How can teachers make use of the ease with which automated writing technologies reproduce these genres and forms while still engaging students to produce original work? Here are a few suggestions:
Teach the genre as a genre. Rather than present the conventions as automatic, inevitable, and without origin, spend some time explaining history and problems the genre both solves and potentially creates. The less students assume any given form is natural, the more usefully suspicious they will be of how easily automated writing technologies reproduce genres.

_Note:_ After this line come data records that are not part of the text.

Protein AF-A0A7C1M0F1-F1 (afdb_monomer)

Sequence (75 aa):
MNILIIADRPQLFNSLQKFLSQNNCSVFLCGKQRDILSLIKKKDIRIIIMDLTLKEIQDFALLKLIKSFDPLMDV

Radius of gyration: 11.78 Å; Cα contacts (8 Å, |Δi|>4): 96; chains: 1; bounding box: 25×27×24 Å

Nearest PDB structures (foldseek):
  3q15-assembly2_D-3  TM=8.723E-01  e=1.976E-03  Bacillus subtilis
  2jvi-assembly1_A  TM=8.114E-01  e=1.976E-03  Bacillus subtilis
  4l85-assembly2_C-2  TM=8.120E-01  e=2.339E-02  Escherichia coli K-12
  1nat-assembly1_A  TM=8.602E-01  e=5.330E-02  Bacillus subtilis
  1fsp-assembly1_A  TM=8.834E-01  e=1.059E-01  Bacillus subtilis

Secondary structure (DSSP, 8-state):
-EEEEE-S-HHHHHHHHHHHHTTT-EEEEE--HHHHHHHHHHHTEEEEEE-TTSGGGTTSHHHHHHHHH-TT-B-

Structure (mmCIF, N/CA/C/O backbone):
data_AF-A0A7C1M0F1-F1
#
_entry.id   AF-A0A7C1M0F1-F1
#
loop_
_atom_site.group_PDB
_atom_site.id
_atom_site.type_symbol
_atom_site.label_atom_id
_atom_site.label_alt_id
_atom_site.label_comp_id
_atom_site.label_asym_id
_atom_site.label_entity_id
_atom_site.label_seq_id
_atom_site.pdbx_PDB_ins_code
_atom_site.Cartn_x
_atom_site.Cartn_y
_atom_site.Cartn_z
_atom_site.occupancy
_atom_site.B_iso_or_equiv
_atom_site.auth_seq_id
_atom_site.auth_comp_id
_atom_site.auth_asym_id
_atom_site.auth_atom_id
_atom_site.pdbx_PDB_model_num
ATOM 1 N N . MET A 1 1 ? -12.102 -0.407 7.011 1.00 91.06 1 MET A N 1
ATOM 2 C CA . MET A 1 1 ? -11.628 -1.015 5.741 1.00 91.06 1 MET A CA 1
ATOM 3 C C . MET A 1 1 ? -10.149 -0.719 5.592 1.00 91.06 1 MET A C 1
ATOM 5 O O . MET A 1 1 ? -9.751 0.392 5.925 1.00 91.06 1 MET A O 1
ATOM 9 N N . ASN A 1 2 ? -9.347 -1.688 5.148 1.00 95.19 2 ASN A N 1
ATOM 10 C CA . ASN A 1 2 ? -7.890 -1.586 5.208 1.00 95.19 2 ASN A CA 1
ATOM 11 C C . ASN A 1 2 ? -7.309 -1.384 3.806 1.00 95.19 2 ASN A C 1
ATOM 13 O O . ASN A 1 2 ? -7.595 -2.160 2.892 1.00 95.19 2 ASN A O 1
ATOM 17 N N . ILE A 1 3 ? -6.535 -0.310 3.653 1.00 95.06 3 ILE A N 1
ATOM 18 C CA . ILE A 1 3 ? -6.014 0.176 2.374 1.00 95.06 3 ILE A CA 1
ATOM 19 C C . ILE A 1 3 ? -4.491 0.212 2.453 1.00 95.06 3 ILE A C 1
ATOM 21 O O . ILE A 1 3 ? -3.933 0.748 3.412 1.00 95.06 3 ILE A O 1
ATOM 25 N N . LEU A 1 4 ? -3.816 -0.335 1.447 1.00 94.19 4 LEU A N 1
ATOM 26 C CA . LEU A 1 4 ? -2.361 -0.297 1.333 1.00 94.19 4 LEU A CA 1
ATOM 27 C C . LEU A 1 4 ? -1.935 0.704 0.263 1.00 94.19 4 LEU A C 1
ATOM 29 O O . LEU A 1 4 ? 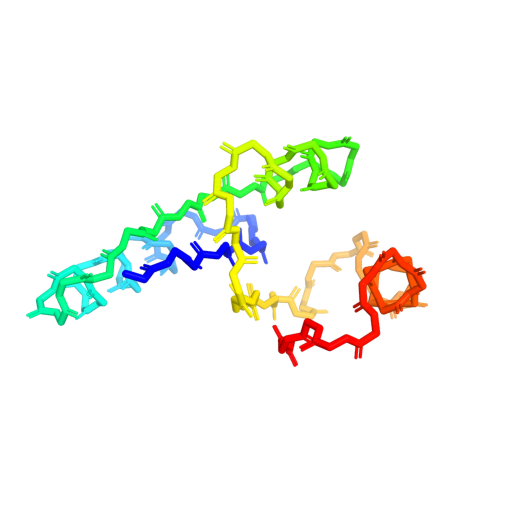-2.383 0.622 -0.871 1.00 94.19 4 LEU A O 1
ATOM 33 N N . ILE A 1 5 ? -1.027 1.609 0.604 1.00 92.25 5 ILE A N 1
ATOM 34 C CA . ILE A 1 5 ? -0.386 2.531 -0.329 1.00 92.25 5 ILE A CA 1
ATOM 35 C C . ILE A 1 5 ? 1.032 2.039 -0.608 1.00 92.25 5 ILE A C 1
ATOM 37 O O . ILE A 1 5 ? 1.788 1.740 0.322 1.00 92.25 5 ILE A O 1
ATOM 41 N N . ILE A 1 6 ? 1.398 1.989 -1.886 1.00 89.31 6 ILE A N 1
ATOM 42 C CA . ILE A 1 6 ? 2.743 1.644 -2.348 1.00 89.31 6 ILE A CA 1
ATOM 43 C C . ILE A 1 6 ? 3.309 2.865 -3.074 1.00 89.31 6 ILE A C 1
ATOM 45 O O . ILE A 1 6 ? 2.919 3.155 -4.203 1.00 89.31 6 ILE A O 1
ATOM 49 N N . ALA A 1 7 ? 4.178 3.607 -2.387 1.00 86.12 7 ALA A N 1
ATOM 50 C CA . ALA A 1 7 ? 4.785 4.854 -2.855 1.00 86.12 7 ALA A CA 1
ATOM 51 C C . ALA A 1 7 ? 6.123 5.106 -2.130 1.00 86.12 7 ALA A C 1
ATOM 53 O O . ALA A 1 7 ? 6.290 4.688 -0.983 1.00 86.12 7 ALA A O 1
ATOM 54 N N . ASP A 1 8 ? 7.043 5.847 -2.753 1.00 84.56 8 ASP A N 1
ATOM 55 C CA . ASP A 1 8 ? 8.296 6.347 -2.148 1.00 84.56 8 ASP A CA 1
ATOM 56 C C . ASP A 1 8 ? 8.169 7.785 -1.617 1.00 84.56 8 ASP A C 1
ATOM 58 O O . ASP A 1 8 ? 9.135 8.354 -1.111 1.00 84.56 8 ASP A O 1
ATOM 62 N N . ARG A 1 9 ? 6.969 8.377 -1.701 1.00 85.25 9 ARG A N 1
ATOM 63 C CA . ARG A 1 9 ? 6.681 9.767 -1.321 1.00 85.25 9 ARG A CA 1
ATOM 64 C C . ARG A 1 9 ? 5.865 9.836 -0.025 1.00 85.25 9 ARG A C 1
ATOM 66 O O . ARG A 1 9 ? 4.641 9.674 -0.068 1.00 85.25 9 ARG A O 1
ATOM 73 N N . PRO A 1 10 ? 6.481 10.157 1.130 1.00 83.69 10 PRO A N 1
ATOM 74 C CA . PRO A 1 10 ? 5.771 10.265 2.406 1.00 83.69 10 PRO A CA 1
ATOM 75 C C . PRO A 1 10 ? 4.640 11.303 2.391 1.00 83.69 10 PRO A C 1
ATOM 77 O O . PRO A 1 10 ? 3.638 11.139 3.084 1.00 83.69 10 PRO A O 1
ATOM 80 N N . GLN A 1 11 ? 4.757 12.364 1.583 1.00 88.19 11 GLN A N 1
ATOM 81 C CA . GLN A 1 11 ? 3.726 13.404 1.489 1.00 88.19 11 GLN A CA 1
ATOM 82 C C . GLN A 1 11 ? 2.417 12.874 0.882 1.00 88.19 11 GLN A C 1
ATOM 84 O O . GLN A 1 11 ? 1.334 13.255 1.335 1.00 88.19 11 GLN A O 1
ATOM 89 N N . LEU A 1 12 ? 2.510 11.979 -0.111 1.00 85.38 12 LEU A N 1
ATOM 90 C CA . LEU A 1 12 ? 1.346 11.325 -0.715 1.00 85.38 12 LEU A CA 1
ATOM 91 C C . LEU A 1 12 ? 0.632 10.457 0.324 1.00 85.38 12 LEU A C 1
ATOM 93 O O . LEU A 1 12 ? -0.582 10.573 0.494 1.00 85.38 12 LEU A O 1
ATOM 97 N N . PHE A 1 13 ? 1.399 9.654 1.068 1.00 90.06 13 PHE A N 1
ATOM 98 C CA . PHE A 1 13 ? 0.867 8.833 2.152 1.00 90.06 13 PHE A CA 1
ATOM 99 C C . PHE A 1 13 ? 0.150 9.677 3.206 1.00 90.06 13 PHE A C 1
ATOM 101 O O . PHE A 1 13 ? -1.004 9.400 3.506 1.00 90.06 13 PHE A O 1
ATOM 108 N N . ASN A 1 14 ? 0.781 10.737 3.718 1.00 91.69 14 ASN A N 1
ATOM 109 C CA . ASN A 1 14 ? 0.183 11.589 4.749 1.00 91.69 14 ASN A CA 1
ATOM 110 C C . ASN A 1 14 ? -1.133 12.230 4.279 1.00 91.69 14 ASN A C 1
ATOM 112 O O . ASN A 1 14 ? -2.100 12.308 5.039 1.00 91.69 14 ASN A O 1
ATOM 116 N N . SER A 1 15 ? -1.181 12.667 3.018 1.00 92.19 15 SER A N 1
ATOM 117 C CA . SER A 1 15 ? -2.374 13.285 2.431 1.00 92.19 15 SER A CA 1
ATOM 118 C C . SER A 1 15 ? -3.519 12.277 2.309 1.00 92.19 15 SER A C 1
ATOM 120 O O . SER A 1 15 ? -4.635 12.547 2.757 1.00 92.19 15 SER A O 1
ATOM 122 N N . LEU A 1 16 ? -3.229 11.087 1.776 1.00 91.69 16 LEU A N 1
ATOM 123 C CA . LEU A 1 16 ? -4.207 10.008 1.637 1.00 91.69 16 LEU A CA 1
ATOM 124 C C . LEU A 1 16 ? -4.642 9.452 2.991 1.00 91.69 16 LEU A C 1
ATOM 126 O O . LEU A 1 16 ? -5.828 9.224 3.199 1.00 91.69 16 LEU A O 1
ATOM 130 N N . GLN A 1 17 ? -3.720 9.287 3.939 1.00 93.19 17 GLN A N 1
ATOM 131 C CA . GLN A 1 17 ? -4.038 8.851 5.293 1.00 93.19 17 GLN A CA 1
ATOM 132 C C . GLN A 1 17 ? -5.007 9.832 5.949 1.00 93.19 17 GLN A C 1
ATOM 134 O O . GLN A 1 17 ? -6.023 9.394 6.482 1.00 93.19 17 GLN A O 1
ATOM 139 N N . LYS A 1 18 ? -4.748 11.143 5.869 1.00 93.12 18 LYS A N 1
ATOM 140 C CA . LYS A 1 18 ? -5.634 12.162 6.445 1.00 93.12 18 LYS A CA 1
ATOM 141 C C . LYS A 1 18 ? -7.033 12.110 5.827 1.00 93.12 18 LYS A C 1
ATOM 143 O O . LYS A 1 18 ? -8.011 12.132 6.564 1.00 93.12 18 LYS A O 1
ATOM 148 N N . PHE A 1 19 ? -7.122 12.003 4.502 1.00 92.88 19 PHE A N 1
ATOM 149 C CA . PHE A 1 19 ? -8.397 11.956 3.781 1.00 92.88 19 PHE A CA 1
ATOM 150 C C . PHE A 1 19 ? -9.184 10.658 4.034 1.00 92.88 19 PHE A C 1
ATOM 152 O O . PHE A 1 19 ? -10.377 10.683 4.315 1.00 92.88 19 PHE A O 1
ATOM 159 N N . LEU A 1 20 ? -8.526 9.501 3.976 1.00 92.38 20 LEU A N 1
ATOM 160 C CA . L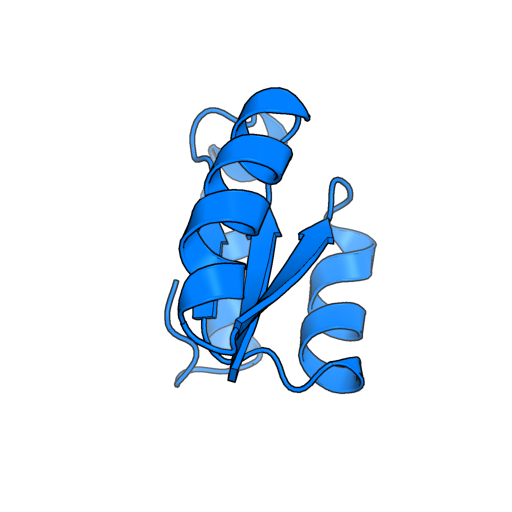EU A 1 20 ? -9.184 8.198 4.101 1.00 92.38 20 LEU A CA 1
ATOM 161 C C . LEU A 1 20 ? -9.511 7.846 5.557 1.00 92.38 20 LEU A C 1
ATOM 163 O O . LEU A 1 20 ? -10.525 7.197 5.814 1.00 92.38 20 LEU A O 1
ATOM 167 N N . SER A 1 21 ? -8.716 8.318 6.522 1.00 89.69 21 SER A N 1
ATOM 168 C CA . SER A 1 21 ? -9.017 8.120 7.949 1.00 89.69 21 SER A CA 1
ATOM 169 C C . SER A 1 21 ? -10.319 8.805 8.365 1.00 89.69 21 SER A C 1
ATOM 171 O O . SER A 1 21 ? -11.002 8.306 9.253 1.00 89.69 21 SER A O 1
ATOM 173 N N . GLN A 1 22 ? -10.714 9.894 7.691 1.00 91.19 22 GLN A N 1
ATOM 174 C CA . GLN A 1 22 ? -12.017 10.542 7.908 1.00 91.19 22 GLN A CA 1
ATOM 175 C C . GLN A 1 22 ? -13.201 9.628 7.543 1.00 91.19 22 GLN A C 1
ATOM 177 O O . GLN A 1 22 ? -14.303 9.838 8.035 1.00 91.19 22 GLN A O 1
ATOM 182 N N . ASN A 1 23 ? -12.968 8.590 6.733 1.00 89.31 23 ASN A N 1
ATOM 183 C CA . ASN A 1 23 ? -13.970 7.627 6.274 1.00 89.31 23 ASN A CA 1
ATOM 184 C C . ASN A 1 23 ? -13.826 6.251 6.957 1.00 89.31 23 ASN A C 1
ATOM 186 O O . ASN A 1 23 ? -14.119 5.221 6.348 1.00 89.31 23 ASN A O 1
ATOM 190 N N . ASN A 1 24 ? -13.320 6.196 8.198 1.00 91.06 24 ASN A N 1
ATOM 191 C CA . ASN A 1 24 ? -13.095 4.952 8.956 1.00 91.06 24 ASN A CA 1
ATOM 192 C C . ASN A 1 2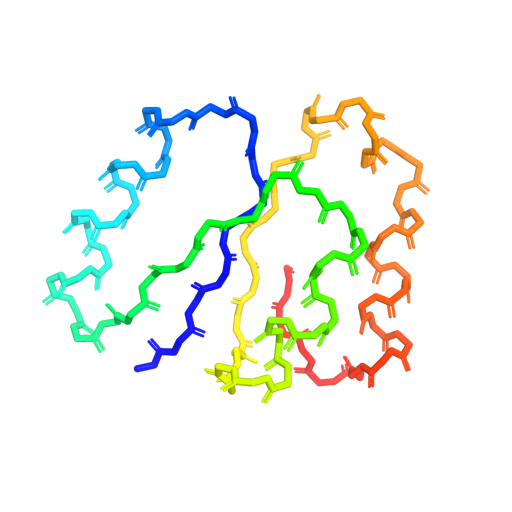4 ? -12.238 3.903 8.209 1.00 91.06 24 ASN A C 1
ATOM 194 O O . ASN A 1 24 ? -12.413 2.684 8.359 1.00 91.06 24 ASN A O 1
ATOM 198 N N . CYS A 1 25 ? -11.297 4.367 7.382 1.00 94.00 25 CYS A N 1
ATOM 199 C CA . CYS A 1 25 ? -10.322 3.506 6.721 1.00 94.00 25 CYS A CA 1
ATOM 200 C C . CYS A 1 25 ? -8.998 3.488 7.491 1.00 94.00 25 CYS A C 1
ATOM 202 O O . CYS A 1 25 ? -8.517 4.520 7.951 1.00 94.00 25 CYS A O 1
ATOM 204 N N . SER A 1 26 ? -8.384 2.310 7.600 1.00 93.94 26 SER A N 1
ATOM 205 C CA . SER A 1 26 ? -7.019 2.159 8.105 1.00 93.94 26 SER A CA 1
ATOM 206 C C . SER A 1 26 ? -6.064 2.111 6.923 1.00 93.94 26 SER A C 1
ATOM 208 O O . SER A 1 26 ? -6.194 1.252 6.051 1.00 93.94 26 SER A O 1
ATOM 210 N N . VAL A 1 27 ? -5.119 3.046 6.887 1.00 93.94 27 VAL A N 1
ATOM 211 C CA . VAL A 1 27 ? -4.191 3.208 5.766 1.00 93.94 27 VAL A CA 1
ATOM 212 C C . VAL A 1 27 ? -2.803 2.735 6.174 1.00 93.94 27 VAL A C 1
ATOM 214 O O . VAL A 1 27 ? -2.285 3.127 7.219 1.00 93.94 27 VAL A O 1
ATOM 217 N N . PHE A 1 28 ? -2.200 1.898 5.339 1.00 92.62 28 PHE A N 1
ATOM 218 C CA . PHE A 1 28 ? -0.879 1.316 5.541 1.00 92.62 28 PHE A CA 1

Denaturing the genre before asking students to work with it can be useful.
Analyze samples of automatic text as a group. Since it’s so easy for chatbots to produce multiple examples of generic forms quickly, generating and analyzing multiple prompts and examples and discussing successes and failures in their execution can illuminate both the purposes of the genre and the limitations of chatbots.
Ask students to compare their own attempts at the genre to those generated by the automated writing technologies. Since the automatic texts will always reproduce the most common expressions, comparison can help the students recognize average work and thus identify opportunities to exceed it.
Encourage students to think about ways to complement or supplement generic writing. Remember, the goal isn’t to eliminate all writing genres and their uses; genres exist for a reason! However, they aren’t complete in and of themselves: we need to use them thoughtfully, and that involves developing writing that does what those genres cannot. Ask students to think about and practice writing that identifies those gaps and limitations and enriches the work of the genre with novel and innovative approaches and language.